Cai Ca’s upside rests on whether it can keep quality consistent across stores, maintain reliable supply of Japanese soy milk, and train staff to extract tea with precision during rush periods. Soy and tea are sensitive to temperature and steep time, so even small shifts in prep can change flavor and mouthfeel. A chain built quickly needs clear standards and tight oversight to keep cups tasting the same from campus to mall.
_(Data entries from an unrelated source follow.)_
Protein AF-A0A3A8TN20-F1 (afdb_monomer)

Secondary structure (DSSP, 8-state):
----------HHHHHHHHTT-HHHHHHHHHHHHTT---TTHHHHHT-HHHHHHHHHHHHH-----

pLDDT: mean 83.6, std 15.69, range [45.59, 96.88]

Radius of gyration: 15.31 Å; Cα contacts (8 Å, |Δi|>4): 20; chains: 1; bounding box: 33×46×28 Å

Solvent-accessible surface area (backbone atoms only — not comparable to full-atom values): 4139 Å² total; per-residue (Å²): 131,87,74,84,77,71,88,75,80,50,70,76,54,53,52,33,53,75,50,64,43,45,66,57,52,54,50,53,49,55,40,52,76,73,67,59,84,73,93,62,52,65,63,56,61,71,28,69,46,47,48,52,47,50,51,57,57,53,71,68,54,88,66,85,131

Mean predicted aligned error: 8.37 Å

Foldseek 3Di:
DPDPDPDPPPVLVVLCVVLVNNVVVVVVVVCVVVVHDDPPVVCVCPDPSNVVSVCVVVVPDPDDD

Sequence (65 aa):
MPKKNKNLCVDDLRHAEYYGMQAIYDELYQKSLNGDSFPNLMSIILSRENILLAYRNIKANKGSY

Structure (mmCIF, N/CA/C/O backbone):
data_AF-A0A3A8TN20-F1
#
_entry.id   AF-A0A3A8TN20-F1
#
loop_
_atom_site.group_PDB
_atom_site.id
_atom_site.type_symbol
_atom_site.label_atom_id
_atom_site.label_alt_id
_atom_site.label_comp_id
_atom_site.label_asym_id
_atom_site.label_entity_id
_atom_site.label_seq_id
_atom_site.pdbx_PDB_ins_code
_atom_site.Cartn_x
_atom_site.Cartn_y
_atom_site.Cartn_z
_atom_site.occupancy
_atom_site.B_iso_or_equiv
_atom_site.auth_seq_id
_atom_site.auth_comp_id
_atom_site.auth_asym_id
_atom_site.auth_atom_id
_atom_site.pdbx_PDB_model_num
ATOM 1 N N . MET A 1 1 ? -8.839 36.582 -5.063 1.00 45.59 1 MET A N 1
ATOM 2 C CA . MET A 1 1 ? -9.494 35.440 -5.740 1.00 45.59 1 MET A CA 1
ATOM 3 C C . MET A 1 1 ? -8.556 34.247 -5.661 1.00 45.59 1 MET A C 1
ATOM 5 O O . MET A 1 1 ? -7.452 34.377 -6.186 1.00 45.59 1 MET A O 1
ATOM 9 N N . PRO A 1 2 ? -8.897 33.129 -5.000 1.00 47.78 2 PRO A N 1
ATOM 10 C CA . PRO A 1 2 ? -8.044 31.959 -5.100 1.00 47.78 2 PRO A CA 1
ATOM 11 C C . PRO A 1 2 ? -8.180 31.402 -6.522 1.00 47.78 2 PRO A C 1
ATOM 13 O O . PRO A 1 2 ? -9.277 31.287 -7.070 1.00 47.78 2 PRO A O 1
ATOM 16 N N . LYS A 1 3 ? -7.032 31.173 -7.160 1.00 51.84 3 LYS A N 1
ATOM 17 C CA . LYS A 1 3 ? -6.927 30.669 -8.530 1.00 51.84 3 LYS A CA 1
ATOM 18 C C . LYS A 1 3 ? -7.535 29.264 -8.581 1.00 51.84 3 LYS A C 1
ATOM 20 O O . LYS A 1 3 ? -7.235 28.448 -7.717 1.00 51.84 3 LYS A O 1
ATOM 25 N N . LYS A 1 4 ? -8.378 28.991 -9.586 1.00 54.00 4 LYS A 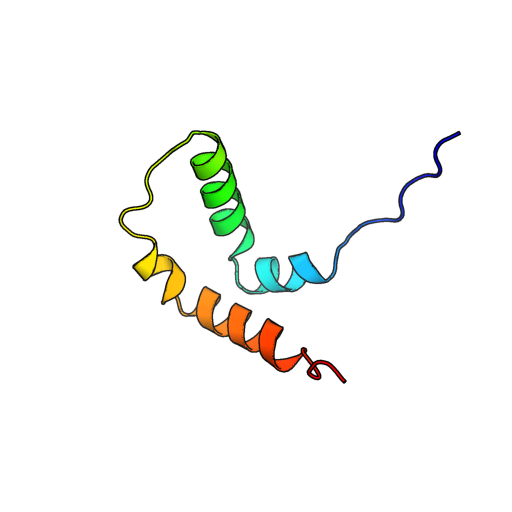N 1
ATOM 26 C CA . LYS A 1 4 ? -8.913 27.649 -9.878 1.00 54.00 4 LYS A CA 1
ATOM 27 C C . LYS A 1 4 ? -7.753 26.647 -9.911 1.00 54.00 4 LYS A C 1
ATOM 29 O O . LYS A 1 4 ? -6.870 26.770 -10.760 1.00 54.00 4 LYS A O 1
ATOM 34 N N . ASN A 1 5 ? -7.743 25.702 -8.971 1.00 57.59 5 ASN A N 1
ATOM 35 C CA . ASN A 1 5 ? -6.748 24.637 -8.940 1.00 57.59 5 ASN A CA 1
ATOM 36 C C . ASN A 1 5 ? -6.909 23.775 -10.195 1.00 57.59 5 ASN A C 1
ATOM 38 O O . ASN A 1 5 ? -8.017 23.381 -10.558 1.00 57.59 5 ASN A O 1
ATOM 42 N N . LYS A 1 6 ? -5.784 23.579 -10.889 1.00 55.88 6 LYS A N 1
ATOM 43 C CA . LYS A 1 6 ? -5.657 22.829 -12.143 1.00 55.88 6 LYS A CA 1
ATOM 44 C C . LYS A 1 6 ? -6.286 21.441 -11.990 1.00 55.88 6 LYS A C 1
ATOM 46 O O . LYS A 1 6 ? -6.181 20.858 -10.920 1.00 55.88 6 LYS A O 1
ATOM 51 N N . ASN A 1 7 ? -6.910 20.933 -13.054 1.00 53.94 7 ASN A N 1
ATOM 52 C CA . ASN A 1 7 ? -7.517 19.600 -13.108 1.00 53.94 7 ASN A CA 1
ATOM 53 C C . ASN A 1 7 ? -6.535 18.528 -12.594 1.00 53.94 7 ASN A C 1
ATOM 55 O O . ASN A 1 7 ? -5.612 18.137 -13.304 1.00 53.94 7 ASN A O 1
ATOM 59 N N . LEU A 1 8 ? -6.736 18.090 -11.348 1.00 56.72 8 LEU A N 1
ATOM 60 C CA . LEU A 1 8 ? -5.927 17.118 -10.610 1.00 56.72 8 LEU A CA 1
ATOM 61 C C . LEU A 1 8 ? -6.329 15.687 -10.994 1.00 56.72 8 LEU A C 1
ATOM 63 O O . LEU A 1 8 ? -6.650 14.880 -10.129 1.00 56.72 8 LEU A O 1
ATOM 67 N N . CYS A 1 9 ? -6.331 15.341 -12.284 1.00 52.50 9 CYS A N 1
ATOM 68 C CA . CYS A 1 9 ? -6.191 13.924 -12.625 1.00 52.50 9 CYS A CA 1
ATOM 69 C C . CYS A 1 9 ? -4.733 13.571 -12.315 1.00 52.50 9 CYS A C 1
ATOM 71 O O . CYS A 1 9 ? -3.864 13.664 -13.179 1.00 52.50 9 CYS A O 1
ATOM 73 N N . VAL A 1 10 ? -4.459 13.344 -11.028 1.00 64.31 10 VAL A N 1
ATOM 74 C CA . VAL A 1 10 ? -3.127 13.080 -10.495 1.00 64.31 10 VAL A CA 1
ATOM 75 C C . VAL A 1 10 ? -2.689 11.755 -11.103 1.00 64.31 10 VAL A C 1
ATOM 77 O O . VAL A 1 10 ? -3.348 10.741 -10.879 1.00 64.31 10 VAL A O 1
ATOM 80 N N . ASP A 1 11 ? -1.627 11.753 -11.910 1.00 60.69 11 ASP A N 1
ATOM 81 C CA . ASP A 1 11 ? -1.113 10.526 -12.539 1.00 60.69 11 ASP A CA 1
ATOM 82 C C . ASP A 1 11 ? -0.862 9.412 -11.499 1.00 60.69 11 ASP A C 1
ATOM 84 O O . ASP A 1 11 ? -1.015 8.231 -11.809 1.00 60.69 11 ASP A O 1
ATOM 88 N N . ASP A 1 12 ? -0.592 9.797 -10.246 1.00 60.41 12 ASP A N 1
ATOM 89 C CA . ASP A 1 12 ? -0.418 8.916 -9.088 1.00 60.41 12 ASP A CA 1
ATOM 90 C C . ASP A 1 12 ? -1.636 8.015 -8.810 1.00 60.41 12 ASP A C 1
ATOM 92 O O . ASP A 1 12 ? -1.473 6.843 -8.464 1.00 60.41 12 ASP A O 1
ATOM 96 N N . LEU A 1 13 ? -2.862 8.519 -9.012 1.00 75.31 13 LEU A N 1
ATOM 97 C CA . LEU A 1 13 ? -4.094 7.736 -8.829 1.00 75.31 13 LEU A CA 1
ATOM 98 C C . LEU A 1 13 ? -4.295 6.729 -9.963 1.00 75.31 13 LEU A C 1
ATOM 100 O O . LEU A 1 13 ? -4.847 5.649 -9.760 1.00 75.31 13 LEU A O 1
ATOM 104 N N . ARG A 1 14 ? -3.768 7.032 -11.152 1.00 83.38 14 ARG A N 1
ATOM 105 C CA . ARG A 1 14 ? -3.993 6.234 -12.360 1.00 83.38 14 ARG A CA 1
ATOM 106 C C . ARG A 1 14 ? -3.399 4.830 -12.247 1.00 83.38 14 ARG A C 1
ATOM 108 O O . ARG A 1 14 ? -3.943 3.875 -12.799 1.00 83.38 14 ARG A O 1
ATOM 115 N N . HIS A 1 15 ? -2.289 4.678 -11.522 1.00 87.44 15 HIS A N 1
ATOM 116 C CA . HIS A 1 15 ? -1.707 3.361 -11.259 1.00 87.44 15 HIS A CA 1
ATOM 117 C C . HIS A 1 15 ? -2.577 2.540 -10.301 1.00 87.44 15 HIS A C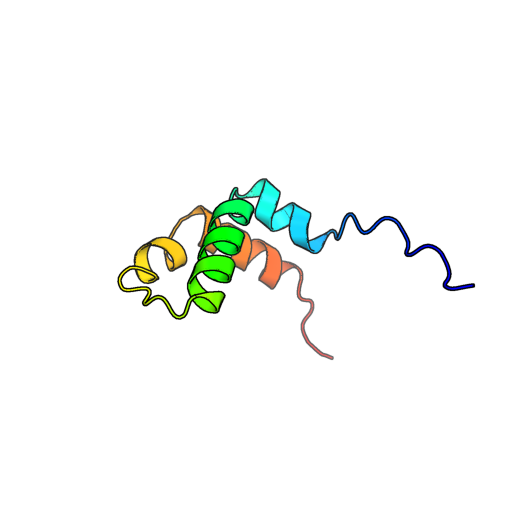 1
ATOM 119 O O . HIS A 1 15 ? -2.807 1.358 -10.552 1.00 87.44 15 HIS A O 1
ATOM 125 N N . ALA A 1 16 ? -3.075 3.155 -9.226 1.00 89.25 16 ALA A N 1
ATOM 126 C CA . ALA A 1 16 ? -3.942 2.481 -8.264 1.00 89.25 16 ALA A CA 1
ATOM 127 C C . ALA A 1 16 ? -5.271 2.056 -8.906 1.00 89.25 16 ALA A C 1
ATOM 129 O O . ALA A 1 16 ? -5.719 0.932 -8.687 1.00 89.25 16 ALA A O 1
ATOM 130 N N . GLU A 1 17 ? -5.851 2.903 -9.757 1.00 90.62 17 GLU A N 1
ATOM 131 C CA . GLU A 1 17 ? -7.029 2.583 -10.569 1.00 90.62 17 GLU A CA 1
ATOM 132 C C . GLU A 1 17 ? -6.758 1.417 -11.529 1.00 90.62 17 GLU A C 1
ATOM 134 O O . GLU A 1 17 ? -7.539 0.469 -11.580 1.00 90.62 17 GLU A O 1
ATOM 139 N N . TYR A 1 18 ? -5.625 1.439 -12.243 1.00 91.00 18 TYR A N 1
ATOM 140 C CA . TYR A 1 18 ? -5.252 0.387 -13.196 1.00 91.00 18 TYR A CA 1
ATOM 141 C C . TYR A 1 18 ? -5.139 -1.000 -12.547 1.00 91.00 18 TYR A C 1
ATOM 143 O O . TYR A 1 18 ? -5.532 -1.997 -13.150 1.00 91.00 18 TYR A O 1
ATOM 151 N N . TYR A 1 19 ? -4.607 -1.075 -11.324 1.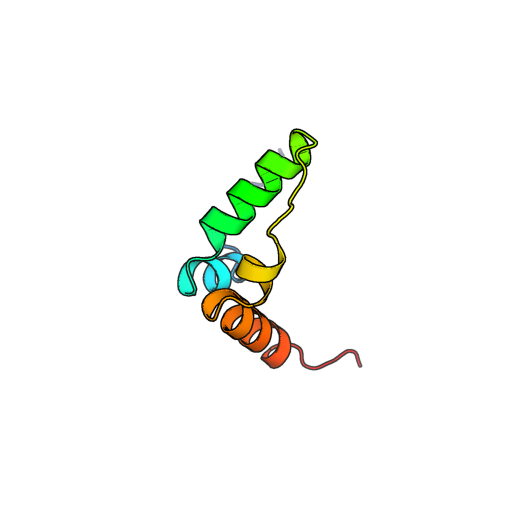00 93.25 19 TYR A N 1
ATOM 152 C CA . TYR A 1 19 ? -4.503 -2.330 -10.571 1.00 93.25 19 TYR A CA 1
ATOM 153 C C . TYR A 1 19 ? -5.712 -2.598 -9.659 1.00 93.25 19 TYR A C 1
ATOM 155 O O . TYR A 1 19 ? -5.687 -3.564 -8.905 1.00 93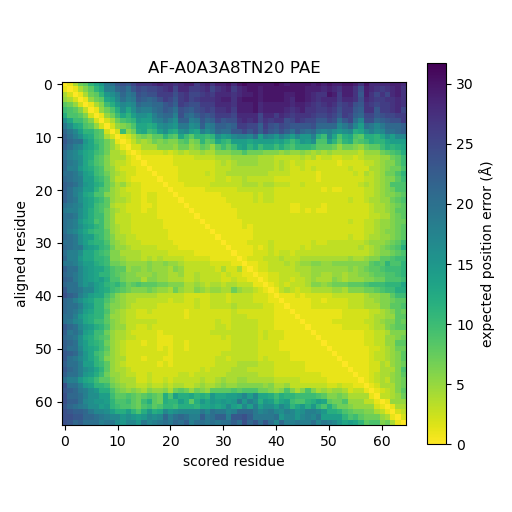.25 19 TYR A O 1
ATOM 163 N N . GLY A 1 20 ? -6.766 -1.775 -9.707 1.00 93.75 20 GLY A N 1
ATOM 164 C CA . GLY A 1 20 ? -7.972 -1.959 -8.892 1.00 93.75 20 GLY A CA 1
ATOM 165 C C . GLY A 1 20 ? -7.764 -1.767 -7.384 1.00 93.75 20 GLY A C 1
ATOM 166 O O . GLY A 1 20 ? -8.590 -2.208 -6.591 1.00 93.75 20 GLY A O 1
ATOM 167 N N . MET A 1 21 ? -6.679 -1.109 -6.971 1.00 94.56 21 MET A N 1
ATOM 168 C CA . MET A 1 21 ? -6.323 -0.911 -5.560 1.00 94.56 21 MET A CA 1
ATOM 169 C C . MET A 1 21 ? -6.966 0.334 -4.937 1.00 94.56 21 MET A C 1
ATOM 171 O O . MET A 1 21 ? -6.991 0.446 -3.714 1.00 94.56 21 MET A O 1
ATOM 175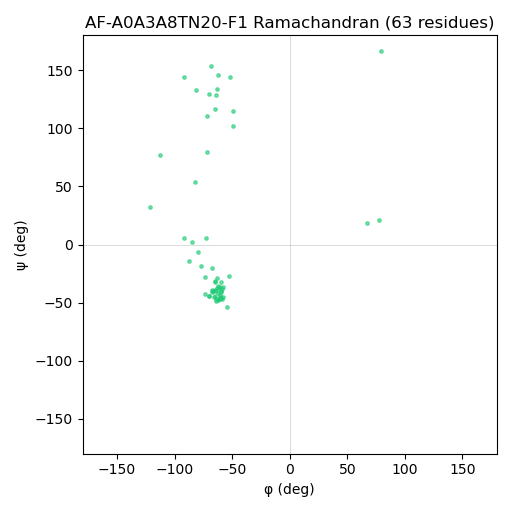 N N . GLN A 1 22 ? -7.512 1.244 -5.752 1.00 93.19 22 GLN A N 1
ATOM 176 C CA . GLN A 1 22 ? -8.074 2.519 -5.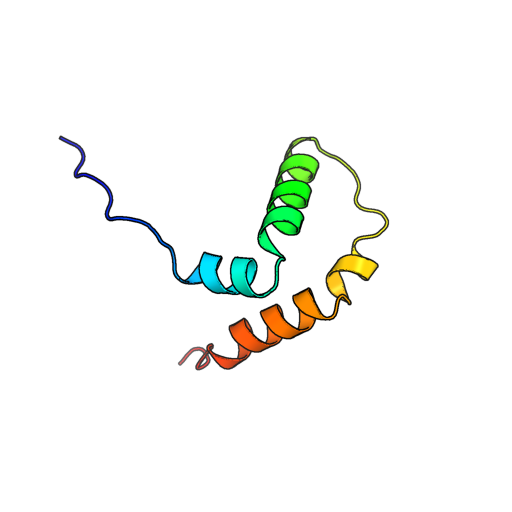290 1.00 93.19 22 GLN A CA 1
ATOM 177 C C . GLN A 1 22 ? -9.142 2.332 -4.200 1.00 93.19 22 GLN A C 1
ATOM 179 O O . GLN A 1 22 ? -8.995 2.854 -3.100 1.00 93.19 22 GLN A O 1
ATOM 184 N N . ALA A 1 23 ? -10.163 1.510 -4.461 1.00 94.00 23 ALA A N 1
ATOM 185 C CA . ALA A 1 23 ? -11.244 1.271 -3.503 1.00 94.00 23 ALA A CA 1
ATOM 186 C C . ALA A 1 23 ? -10.751 0.621 -2.197 1.00 94.00 23 ALA A C 1
ATOM 188 O O . ALA A 1 23 ? -11.242 0.950 -1.120 1.00 94.00 23 ALA A O 1
ATOM 189 N N . ILE A 1 24 ? -9.754 -0.268 -2.288 1.00 94.62 24 ILE A N 1
ATOM 190 C CA . ILE A 1 24 ? -9.157 -0.929 -1.121 1.00 94.62 24 ILE A CA 1
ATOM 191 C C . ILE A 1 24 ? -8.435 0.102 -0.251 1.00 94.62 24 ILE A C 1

Competition is intensifying around health cues. Rivals can respond with their own soy lines, fruit forward menus, and more items in B grades. Marketing restrictions on higher graded drinks also nudge all players toward clearer sugar disclosure. Cai Ca’s local story and speed of product development are advantages, yet growth still depends on careful site selection and measured expansion to avoid rent shocks. If the brand can hold its B and C profiles while delivering distinctive tea flavors, it can carve out a durable place in a market that rewards both taste and transparency.

What to Know

  • Cai Ca has replaced six former Gong Cha outlets in Singapore with a soy milk tea focused menu.
  • The brand was founded by former Gong Cha Singapore chief executive Kang Puay Seng, who also co-founded Mr Bean.
  • Stores reopened at Lot One, Bugis Junction, NUS UTown, King Albert Park, Northpoint City and Century Square.
  • Most of the 32 drinks are graded B or C under the Nutri-Grade system, with brown sugar items as exceptions.
  • The menu features a soy and tea fusion made with Japanese yellow soybeans, plus fruit teas, pure teas, and classic milk tea.
  • Glutinous rice balls and chewy pearls are available as snack style accompaniments.
  • Gong Cha closed all its Singapore outlets in October 2025 and plans to relaunch in 2026 with new franchisees.
  • Cai Ca is pursuing careful expansion, citing rent pressures and expired leases at some former sites.
  • Nutri-Grade labelling for freshly prepared drinks has been compulsory since Dec 30, 2023, prompting lower sugar recipes across the sector.
  • Competition remains intense, and Cai Ca is betting on a health first identity and agile product development to stand out.